**REQUIREMENT:**
I need the number of lines in the data that include "superfamily"; reply with that number alone.

**EXCERPTED DATA:**
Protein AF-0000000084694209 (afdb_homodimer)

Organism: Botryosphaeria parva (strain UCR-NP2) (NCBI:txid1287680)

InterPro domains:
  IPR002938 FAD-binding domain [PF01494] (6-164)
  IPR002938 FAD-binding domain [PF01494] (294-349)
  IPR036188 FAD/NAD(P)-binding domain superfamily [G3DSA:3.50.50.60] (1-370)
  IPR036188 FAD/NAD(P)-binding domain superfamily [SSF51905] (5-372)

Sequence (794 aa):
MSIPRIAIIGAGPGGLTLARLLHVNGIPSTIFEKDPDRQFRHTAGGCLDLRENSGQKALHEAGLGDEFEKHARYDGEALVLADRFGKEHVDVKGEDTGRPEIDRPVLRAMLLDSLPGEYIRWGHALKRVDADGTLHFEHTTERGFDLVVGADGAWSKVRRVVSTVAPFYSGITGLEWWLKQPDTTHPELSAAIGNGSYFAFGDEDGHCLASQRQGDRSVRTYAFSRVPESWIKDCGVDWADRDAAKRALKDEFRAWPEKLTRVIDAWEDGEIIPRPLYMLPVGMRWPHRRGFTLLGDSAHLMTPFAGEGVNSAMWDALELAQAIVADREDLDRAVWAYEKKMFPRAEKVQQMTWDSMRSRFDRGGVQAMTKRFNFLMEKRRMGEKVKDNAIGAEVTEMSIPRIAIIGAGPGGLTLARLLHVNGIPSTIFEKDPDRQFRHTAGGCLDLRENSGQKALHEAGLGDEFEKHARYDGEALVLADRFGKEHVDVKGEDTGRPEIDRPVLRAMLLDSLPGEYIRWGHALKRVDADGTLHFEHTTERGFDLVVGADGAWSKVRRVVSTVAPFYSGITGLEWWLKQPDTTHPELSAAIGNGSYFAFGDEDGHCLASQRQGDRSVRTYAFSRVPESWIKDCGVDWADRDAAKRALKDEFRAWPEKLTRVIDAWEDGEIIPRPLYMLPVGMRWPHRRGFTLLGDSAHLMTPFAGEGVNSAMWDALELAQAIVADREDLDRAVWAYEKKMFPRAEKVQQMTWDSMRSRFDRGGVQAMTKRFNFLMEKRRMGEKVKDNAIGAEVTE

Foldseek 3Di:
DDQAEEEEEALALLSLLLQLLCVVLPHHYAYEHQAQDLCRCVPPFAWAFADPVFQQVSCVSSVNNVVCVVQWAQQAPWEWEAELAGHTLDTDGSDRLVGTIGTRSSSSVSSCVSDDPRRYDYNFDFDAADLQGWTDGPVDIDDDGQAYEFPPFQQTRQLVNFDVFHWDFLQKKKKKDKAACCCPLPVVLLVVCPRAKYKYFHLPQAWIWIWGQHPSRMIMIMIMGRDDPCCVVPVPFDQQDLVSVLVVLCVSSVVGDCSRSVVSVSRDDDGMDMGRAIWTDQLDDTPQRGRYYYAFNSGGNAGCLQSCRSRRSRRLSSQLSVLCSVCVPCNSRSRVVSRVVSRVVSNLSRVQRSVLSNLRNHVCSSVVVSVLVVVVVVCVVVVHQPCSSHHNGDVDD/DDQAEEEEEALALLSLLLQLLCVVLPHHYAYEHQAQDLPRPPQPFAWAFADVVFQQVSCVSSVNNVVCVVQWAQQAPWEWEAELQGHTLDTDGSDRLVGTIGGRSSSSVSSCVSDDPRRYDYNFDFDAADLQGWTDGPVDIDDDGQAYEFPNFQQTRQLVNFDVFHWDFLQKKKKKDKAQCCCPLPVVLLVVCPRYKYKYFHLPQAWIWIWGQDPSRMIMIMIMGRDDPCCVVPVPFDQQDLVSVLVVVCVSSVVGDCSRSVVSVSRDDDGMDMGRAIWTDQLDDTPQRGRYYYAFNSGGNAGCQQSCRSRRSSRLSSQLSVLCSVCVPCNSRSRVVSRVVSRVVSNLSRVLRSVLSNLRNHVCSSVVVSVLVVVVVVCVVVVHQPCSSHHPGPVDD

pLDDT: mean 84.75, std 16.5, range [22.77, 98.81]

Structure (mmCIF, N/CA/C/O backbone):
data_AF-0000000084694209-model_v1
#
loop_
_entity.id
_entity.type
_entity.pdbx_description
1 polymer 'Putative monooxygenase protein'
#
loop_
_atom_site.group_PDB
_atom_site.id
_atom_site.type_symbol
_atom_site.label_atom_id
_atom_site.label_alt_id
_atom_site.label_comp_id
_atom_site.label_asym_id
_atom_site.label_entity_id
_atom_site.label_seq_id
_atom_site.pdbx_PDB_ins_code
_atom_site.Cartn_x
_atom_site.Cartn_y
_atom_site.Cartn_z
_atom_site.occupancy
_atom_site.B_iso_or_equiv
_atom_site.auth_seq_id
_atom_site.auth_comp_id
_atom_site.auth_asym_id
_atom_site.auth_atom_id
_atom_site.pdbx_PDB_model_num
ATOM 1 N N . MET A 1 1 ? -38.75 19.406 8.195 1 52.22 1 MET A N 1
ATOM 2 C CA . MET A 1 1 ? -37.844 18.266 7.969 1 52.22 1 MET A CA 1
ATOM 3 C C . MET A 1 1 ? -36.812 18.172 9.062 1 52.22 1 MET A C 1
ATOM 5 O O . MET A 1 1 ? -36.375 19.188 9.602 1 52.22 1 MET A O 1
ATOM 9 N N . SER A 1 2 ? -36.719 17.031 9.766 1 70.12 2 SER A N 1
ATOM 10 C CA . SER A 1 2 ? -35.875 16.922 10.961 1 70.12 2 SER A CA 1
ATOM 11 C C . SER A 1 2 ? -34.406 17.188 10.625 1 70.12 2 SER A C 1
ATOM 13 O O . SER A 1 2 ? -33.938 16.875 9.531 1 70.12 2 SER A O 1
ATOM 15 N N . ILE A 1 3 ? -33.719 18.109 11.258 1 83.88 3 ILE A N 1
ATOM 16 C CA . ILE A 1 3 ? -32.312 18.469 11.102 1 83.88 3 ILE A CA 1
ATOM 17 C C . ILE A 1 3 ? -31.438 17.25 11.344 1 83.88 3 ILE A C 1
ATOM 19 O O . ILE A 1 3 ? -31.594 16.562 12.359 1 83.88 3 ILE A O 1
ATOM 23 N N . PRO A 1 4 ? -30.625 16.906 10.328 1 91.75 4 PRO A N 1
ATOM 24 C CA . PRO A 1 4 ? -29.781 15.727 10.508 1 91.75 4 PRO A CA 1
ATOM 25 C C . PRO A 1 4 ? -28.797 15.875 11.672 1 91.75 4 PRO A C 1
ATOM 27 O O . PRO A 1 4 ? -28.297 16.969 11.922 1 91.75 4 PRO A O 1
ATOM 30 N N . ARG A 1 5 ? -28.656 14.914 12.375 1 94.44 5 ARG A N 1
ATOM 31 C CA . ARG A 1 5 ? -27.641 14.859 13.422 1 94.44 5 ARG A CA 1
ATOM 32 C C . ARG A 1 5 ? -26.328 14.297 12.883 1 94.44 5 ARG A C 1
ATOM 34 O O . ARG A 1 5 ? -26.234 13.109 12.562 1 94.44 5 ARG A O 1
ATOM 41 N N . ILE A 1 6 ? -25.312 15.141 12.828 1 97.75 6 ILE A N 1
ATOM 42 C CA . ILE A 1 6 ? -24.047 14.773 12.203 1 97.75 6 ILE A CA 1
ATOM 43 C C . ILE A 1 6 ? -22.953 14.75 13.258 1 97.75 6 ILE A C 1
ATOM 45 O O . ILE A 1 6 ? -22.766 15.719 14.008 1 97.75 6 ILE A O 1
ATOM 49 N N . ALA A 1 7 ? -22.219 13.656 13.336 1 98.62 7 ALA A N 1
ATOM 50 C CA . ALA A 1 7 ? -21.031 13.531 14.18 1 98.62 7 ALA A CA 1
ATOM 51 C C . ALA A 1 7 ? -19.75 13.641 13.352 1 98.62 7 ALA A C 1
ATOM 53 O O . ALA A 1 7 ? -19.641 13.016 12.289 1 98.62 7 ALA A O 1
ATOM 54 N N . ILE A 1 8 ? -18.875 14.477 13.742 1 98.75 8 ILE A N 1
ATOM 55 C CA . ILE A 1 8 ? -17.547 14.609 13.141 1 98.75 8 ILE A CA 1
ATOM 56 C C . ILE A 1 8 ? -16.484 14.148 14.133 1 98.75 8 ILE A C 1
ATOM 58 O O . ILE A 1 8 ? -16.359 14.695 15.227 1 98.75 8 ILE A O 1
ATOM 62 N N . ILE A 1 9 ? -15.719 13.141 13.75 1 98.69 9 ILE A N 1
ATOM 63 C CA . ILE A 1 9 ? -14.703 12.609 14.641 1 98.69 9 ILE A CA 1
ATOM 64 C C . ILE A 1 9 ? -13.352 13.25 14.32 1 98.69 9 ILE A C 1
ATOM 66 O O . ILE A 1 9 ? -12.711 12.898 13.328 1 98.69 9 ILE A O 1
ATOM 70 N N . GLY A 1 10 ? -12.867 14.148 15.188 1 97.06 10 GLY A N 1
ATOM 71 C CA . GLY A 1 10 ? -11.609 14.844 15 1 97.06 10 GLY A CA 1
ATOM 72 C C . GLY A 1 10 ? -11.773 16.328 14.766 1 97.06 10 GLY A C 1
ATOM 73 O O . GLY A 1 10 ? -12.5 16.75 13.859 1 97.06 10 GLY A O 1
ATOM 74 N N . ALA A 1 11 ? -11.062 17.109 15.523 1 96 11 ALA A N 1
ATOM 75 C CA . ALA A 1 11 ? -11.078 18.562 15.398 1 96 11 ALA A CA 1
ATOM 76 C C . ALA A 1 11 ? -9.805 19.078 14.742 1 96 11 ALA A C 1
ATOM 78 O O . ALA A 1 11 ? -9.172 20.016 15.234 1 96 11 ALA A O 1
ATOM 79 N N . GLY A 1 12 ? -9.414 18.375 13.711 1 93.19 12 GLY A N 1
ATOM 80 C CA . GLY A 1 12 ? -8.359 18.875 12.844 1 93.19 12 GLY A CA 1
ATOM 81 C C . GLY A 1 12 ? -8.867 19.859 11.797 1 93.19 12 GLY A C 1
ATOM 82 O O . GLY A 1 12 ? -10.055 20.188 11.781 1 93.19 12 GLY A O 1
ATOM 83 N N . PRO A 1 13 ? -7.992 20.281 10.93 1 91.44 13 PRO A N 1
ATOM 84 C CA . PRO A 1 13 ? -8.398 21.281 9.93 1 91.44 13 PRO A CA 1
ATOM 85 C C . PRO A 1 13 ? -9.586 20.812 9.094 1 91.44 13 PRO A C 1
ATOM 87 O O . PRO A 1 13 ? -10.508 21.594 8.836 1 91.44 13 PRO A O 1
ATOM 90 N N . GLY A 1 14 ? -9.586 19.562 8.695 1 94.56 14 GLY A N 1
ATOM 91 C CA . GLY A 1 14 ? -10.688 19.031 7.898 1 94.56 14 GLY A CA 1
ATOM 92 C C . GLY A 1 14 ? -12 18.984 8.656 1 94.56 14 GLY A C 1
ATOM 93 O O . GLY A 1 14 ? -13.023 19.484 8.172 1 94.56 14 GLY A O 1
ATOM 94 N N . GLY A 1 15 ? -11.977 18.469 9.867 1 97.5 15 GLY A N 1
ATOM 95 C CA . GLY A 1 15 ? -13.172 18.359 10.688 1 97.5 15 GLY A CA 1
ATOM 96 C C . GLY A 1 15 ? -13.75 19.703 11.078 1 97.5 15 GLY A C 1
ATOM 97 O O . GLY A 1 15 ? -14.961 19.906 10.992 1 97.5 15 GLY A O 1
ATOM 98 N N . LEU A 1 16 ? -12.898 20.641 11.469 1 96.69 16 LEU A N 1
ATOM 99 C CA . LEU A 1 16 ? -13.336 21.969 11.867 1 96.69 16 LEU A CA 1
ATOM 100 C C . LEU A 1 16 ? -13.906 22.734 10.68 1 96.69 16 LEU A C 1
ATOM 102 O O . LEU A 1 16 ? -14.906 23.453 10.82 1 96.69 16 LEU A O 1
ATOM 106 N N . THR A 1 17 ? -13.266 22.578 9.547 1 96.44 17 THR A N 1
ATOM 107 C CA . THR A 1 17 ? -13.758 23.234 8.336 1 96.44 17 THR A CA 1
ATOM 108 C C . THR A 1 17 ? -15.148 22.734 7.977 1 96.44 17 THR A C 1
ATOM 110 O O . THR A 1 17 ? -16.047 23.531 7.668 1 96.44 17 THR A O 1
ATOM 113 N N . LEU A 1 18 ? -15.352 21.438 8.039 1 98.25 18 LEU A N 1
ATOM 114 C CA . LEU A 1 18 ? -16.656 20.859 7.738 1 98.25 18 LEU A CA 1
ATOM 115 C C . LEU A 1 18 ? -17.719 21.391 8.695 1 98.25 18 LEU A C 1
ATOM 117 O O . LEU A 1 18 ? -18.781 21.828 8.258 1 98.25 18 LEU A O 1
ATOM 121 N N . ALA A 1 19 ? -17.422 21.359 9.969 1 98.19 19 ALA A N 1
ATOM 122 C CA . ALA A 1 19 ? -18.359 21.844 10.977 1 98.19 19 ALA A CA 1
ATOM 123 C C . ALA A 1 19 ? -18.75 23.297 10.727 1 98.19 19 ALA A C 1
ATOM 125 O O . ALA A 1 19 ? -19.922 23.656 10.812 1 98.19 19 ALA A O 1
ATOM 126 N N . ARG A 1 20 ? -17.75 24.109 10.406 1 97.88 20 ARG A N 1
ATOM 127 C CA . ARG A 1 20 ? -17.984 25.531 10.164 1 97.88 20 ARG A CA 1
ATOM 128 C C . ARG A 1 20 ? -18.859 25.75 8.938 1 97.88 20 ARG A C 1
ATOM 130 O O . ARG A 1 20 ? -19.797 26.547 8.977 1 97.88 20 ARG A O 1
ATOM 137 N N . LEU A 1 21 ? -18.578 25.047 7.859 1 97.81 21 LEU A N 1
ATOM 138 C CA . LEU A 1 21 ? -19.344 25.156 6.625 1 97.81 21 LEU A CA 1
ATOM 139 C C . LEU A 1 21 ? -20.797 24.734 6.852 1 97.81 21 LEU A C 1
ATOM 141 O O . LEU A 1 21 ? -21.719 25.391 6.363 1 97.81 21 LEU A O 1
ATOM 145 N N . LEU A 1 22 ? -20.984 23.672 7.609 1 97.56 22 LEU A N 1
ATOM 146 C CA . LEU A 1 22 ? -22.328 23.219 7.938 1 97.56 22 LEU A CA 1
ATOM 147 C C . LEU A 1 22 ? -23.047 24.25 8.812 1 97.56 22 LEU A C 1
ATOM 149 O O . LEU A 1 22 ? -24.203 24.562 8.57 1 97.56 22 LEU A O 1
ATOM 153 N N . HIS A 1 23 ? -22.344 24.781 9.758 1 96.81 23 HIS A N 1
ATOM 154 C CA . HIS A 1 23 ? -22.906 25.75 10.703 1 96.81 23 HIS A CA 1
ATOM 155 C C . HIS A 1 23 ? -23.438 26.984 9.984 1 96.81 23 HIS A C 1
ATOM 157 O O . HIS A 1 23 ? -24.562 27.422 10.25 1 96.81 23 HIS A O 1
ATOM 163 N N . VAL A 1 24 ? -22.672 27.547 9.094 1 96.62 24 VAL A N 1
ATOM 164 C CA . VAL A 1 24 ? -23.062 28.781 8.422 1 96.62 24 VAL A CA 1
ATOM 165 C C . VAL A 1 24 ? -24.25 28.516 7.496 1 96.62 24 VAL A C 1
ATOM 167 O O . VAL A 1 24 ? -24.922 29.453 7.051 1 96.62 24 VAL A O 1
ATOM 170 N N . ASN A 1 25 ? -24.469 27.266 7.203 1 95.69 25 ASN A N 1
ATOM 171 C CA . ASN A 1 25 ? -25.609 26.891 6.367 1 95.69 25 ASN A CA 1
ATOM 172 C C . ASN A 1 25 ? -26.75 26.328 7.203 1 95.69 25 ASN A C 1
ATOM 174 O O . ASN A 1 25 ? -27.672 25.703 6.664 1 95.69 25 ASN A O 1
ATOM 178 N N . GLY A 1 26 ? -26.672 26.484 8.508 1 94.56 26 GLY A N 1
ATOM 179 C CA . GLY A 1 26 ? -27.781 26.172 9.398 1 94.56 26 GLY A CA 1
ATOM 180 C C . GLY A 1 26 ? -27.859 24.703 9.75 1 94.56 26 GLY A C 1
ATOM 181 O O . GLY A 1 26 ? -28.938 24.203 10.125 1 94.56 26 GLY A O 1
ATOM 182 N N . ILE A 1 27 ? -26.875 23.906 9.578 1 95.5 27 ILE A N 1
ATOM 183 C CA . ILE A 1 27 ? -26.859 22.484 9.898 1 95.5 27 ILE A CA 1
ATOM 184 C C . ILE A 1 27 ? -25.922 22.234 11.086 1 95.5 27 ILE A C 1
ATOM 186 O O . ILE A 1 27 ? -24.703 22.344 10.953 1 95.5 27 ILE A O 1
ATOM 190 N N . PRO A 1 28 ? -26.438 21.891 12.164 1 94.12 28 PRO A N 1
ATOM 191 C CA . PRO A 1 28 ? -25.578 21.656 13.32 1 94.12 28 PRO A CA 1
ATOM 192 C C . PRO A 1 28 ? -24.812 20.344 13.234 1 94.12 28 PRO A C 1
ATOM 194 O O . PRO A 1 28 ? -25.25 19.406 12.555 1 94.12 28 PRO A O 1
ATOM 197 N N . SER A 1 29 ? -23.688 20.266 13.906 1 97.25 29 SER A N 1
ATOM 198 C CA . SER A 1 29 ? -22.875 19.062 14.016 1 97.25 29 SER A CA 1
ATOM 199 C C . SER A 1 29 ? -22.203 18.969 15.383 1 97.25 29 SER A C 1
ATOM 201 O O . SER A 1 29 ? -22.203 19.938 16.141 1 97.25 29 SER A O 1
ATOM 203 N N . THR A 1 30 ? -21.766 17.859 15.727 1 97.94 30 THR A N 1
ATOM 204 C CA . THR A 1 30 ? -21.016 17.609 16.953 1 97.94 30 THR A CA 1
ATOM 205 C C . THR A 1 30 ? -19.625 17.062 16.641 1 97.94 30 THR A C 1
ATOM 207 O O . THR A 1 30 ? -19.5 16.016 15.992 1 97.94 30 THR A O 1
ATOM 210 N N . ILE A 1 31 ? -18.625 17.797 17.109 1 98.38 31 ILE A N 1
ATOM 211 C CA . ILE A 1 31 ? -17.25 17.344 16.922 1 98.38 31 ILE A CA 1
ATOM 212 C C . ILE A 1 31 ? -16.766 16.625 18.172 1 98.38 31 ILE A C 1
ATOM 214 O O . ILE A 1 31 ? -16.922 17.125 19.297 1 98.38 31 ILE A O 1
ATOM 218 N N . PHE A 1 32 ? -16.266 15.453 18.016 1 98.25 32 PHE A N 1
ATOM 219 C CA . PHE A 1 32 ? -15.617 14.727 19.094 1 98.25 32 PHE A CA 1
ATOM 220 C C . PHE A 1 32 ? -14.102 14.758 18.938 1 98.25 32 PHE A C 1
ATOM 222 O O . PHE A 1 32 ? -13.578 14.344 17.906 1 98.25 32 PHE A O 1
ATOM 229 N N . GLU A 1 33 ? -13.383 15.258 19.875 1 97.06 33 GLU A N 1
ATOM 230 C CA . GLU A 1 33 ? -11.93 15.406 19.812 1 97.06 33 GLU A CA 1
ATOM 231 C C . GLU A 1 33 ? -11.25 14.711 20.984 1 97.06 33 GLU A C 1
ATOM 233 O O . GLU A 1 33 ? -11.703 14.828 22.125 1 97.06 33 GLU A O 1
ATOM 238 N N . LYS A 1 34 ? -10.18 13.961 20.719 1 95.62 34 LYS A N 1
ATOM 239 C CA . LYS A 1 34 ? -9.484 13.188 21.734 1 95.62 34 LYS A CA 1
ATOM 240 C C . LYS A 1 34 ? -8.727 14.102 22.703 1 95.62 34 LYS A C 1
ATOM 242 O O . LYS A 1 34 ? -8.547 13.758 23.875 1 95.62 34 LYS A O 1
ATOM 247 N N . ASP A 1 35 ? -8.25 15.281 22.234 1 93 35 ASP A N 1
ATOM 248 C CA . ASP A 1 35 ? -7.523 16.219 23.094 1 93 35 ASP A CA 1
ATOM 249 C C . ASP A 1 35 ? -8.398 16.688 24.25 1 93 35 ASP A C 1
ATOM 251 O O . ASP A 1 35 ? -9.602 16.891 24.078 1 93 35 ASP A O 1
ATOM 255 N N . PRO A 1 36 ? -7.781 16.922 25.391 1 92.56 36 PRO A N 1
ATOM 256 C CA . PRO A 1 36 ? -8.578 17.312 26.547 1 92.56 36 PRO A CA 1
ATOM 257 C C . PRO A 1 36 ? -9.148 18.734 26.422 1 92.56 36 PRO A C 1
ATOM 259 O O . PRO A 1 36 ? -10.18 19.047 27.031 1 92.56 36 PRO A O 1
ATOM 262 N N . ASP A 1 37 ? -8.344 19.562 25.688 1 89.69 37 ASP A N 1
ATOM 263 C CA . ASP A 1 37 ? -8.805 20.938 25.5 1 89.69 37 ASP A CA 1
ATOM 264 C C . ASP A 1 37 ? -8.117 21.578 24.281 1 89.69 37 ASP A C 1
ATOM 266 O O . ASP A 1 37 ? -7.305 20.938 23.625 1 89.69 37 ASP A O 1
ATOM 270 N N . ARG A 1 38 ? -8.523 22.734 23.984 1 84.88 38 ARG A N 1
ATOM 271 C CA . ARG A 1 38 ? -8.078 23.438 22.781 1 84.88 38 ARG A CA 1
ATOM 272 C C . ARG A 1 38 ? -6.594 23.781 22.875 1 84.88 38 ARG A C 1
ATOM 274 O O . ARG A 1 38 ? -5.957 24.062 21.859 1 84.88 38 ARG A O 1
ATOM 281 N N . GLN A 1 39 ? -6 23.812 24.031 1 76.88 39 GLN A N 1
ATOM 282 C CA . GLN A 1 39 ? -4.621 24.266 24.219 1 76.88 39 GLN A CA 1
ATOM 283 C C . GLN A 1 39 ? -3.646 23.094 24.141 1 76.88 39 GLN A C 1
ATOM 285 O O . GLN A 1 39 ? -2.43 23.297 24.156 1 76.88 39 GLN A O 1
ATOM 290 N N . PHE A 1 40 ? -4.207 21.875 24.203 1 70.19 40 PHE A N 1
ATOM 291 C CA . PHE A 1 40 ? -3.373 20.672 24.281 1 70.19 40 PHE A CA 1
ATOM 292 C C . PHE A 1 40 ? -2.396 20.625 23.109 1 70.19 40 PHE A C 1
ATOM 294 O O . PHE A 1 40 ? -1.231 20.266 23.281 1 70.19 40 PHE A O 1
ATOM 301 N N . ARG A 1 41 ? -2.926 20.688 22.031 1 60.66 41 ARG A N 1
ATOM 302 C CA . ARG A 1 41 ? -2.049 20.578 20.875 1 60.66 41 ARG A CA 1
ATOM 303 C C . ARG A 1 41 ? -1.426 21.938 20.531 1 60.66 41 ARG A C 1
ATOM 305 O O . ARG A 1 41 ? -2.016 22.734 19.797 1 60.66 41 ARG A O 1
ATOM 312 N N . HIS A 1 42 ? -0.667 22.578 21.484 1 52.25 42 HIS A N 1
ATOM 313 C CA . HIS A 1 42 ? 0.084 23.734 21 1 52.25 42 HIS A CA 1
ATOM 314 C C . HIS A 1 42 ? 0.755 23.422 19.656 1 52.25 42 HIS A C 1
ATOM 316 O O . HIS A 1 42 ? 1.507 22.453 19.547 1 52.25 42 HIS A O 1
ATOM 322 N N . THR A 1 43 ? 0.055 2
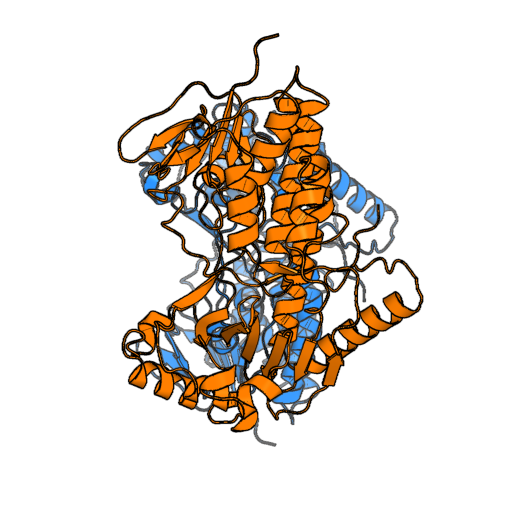3.656 18.719 1 49.91 43 THR A N 1
ATOM 323 C CA . THR A 1 43 ? 0.118 23.312 17.297 1 49.91 43 THR A CA 1
ATOM 324 C C . THR A 1 43 ? 1.553 23.391 16.781 1 49.91 43 THR A C 1
ATOM 326 O O . THR A 1 43 ? 2.125 24.469 16.688 1 49.91 43 THR A O 1
ATOM 329 N N . ALA A 1 44 ? 2.371 22.562 17.141 1 47 44 ALA A N 1
ATOM 330 C CA . ALA A 1 44 ? 3.604 22.375 16.375 1 47 44 ALA A CA 1
ATOM 331 C C . ALA A 1 44 ? 3.322 22.344 14.875 1 47 44 ALA A C 1
ATOM 333 O O . ALA A 1 44 ? 2.83 21.344 14.352 1 47 44 ALA A O 1
ATOM 334 N N . GLY A 1 45 ? 2.551 23.328 14.398 1 51.44 45 GLY A N 1
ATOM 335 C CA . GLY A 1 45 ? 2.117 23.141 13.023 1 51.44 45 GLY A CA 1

**SOLVED PROBLEM:**
2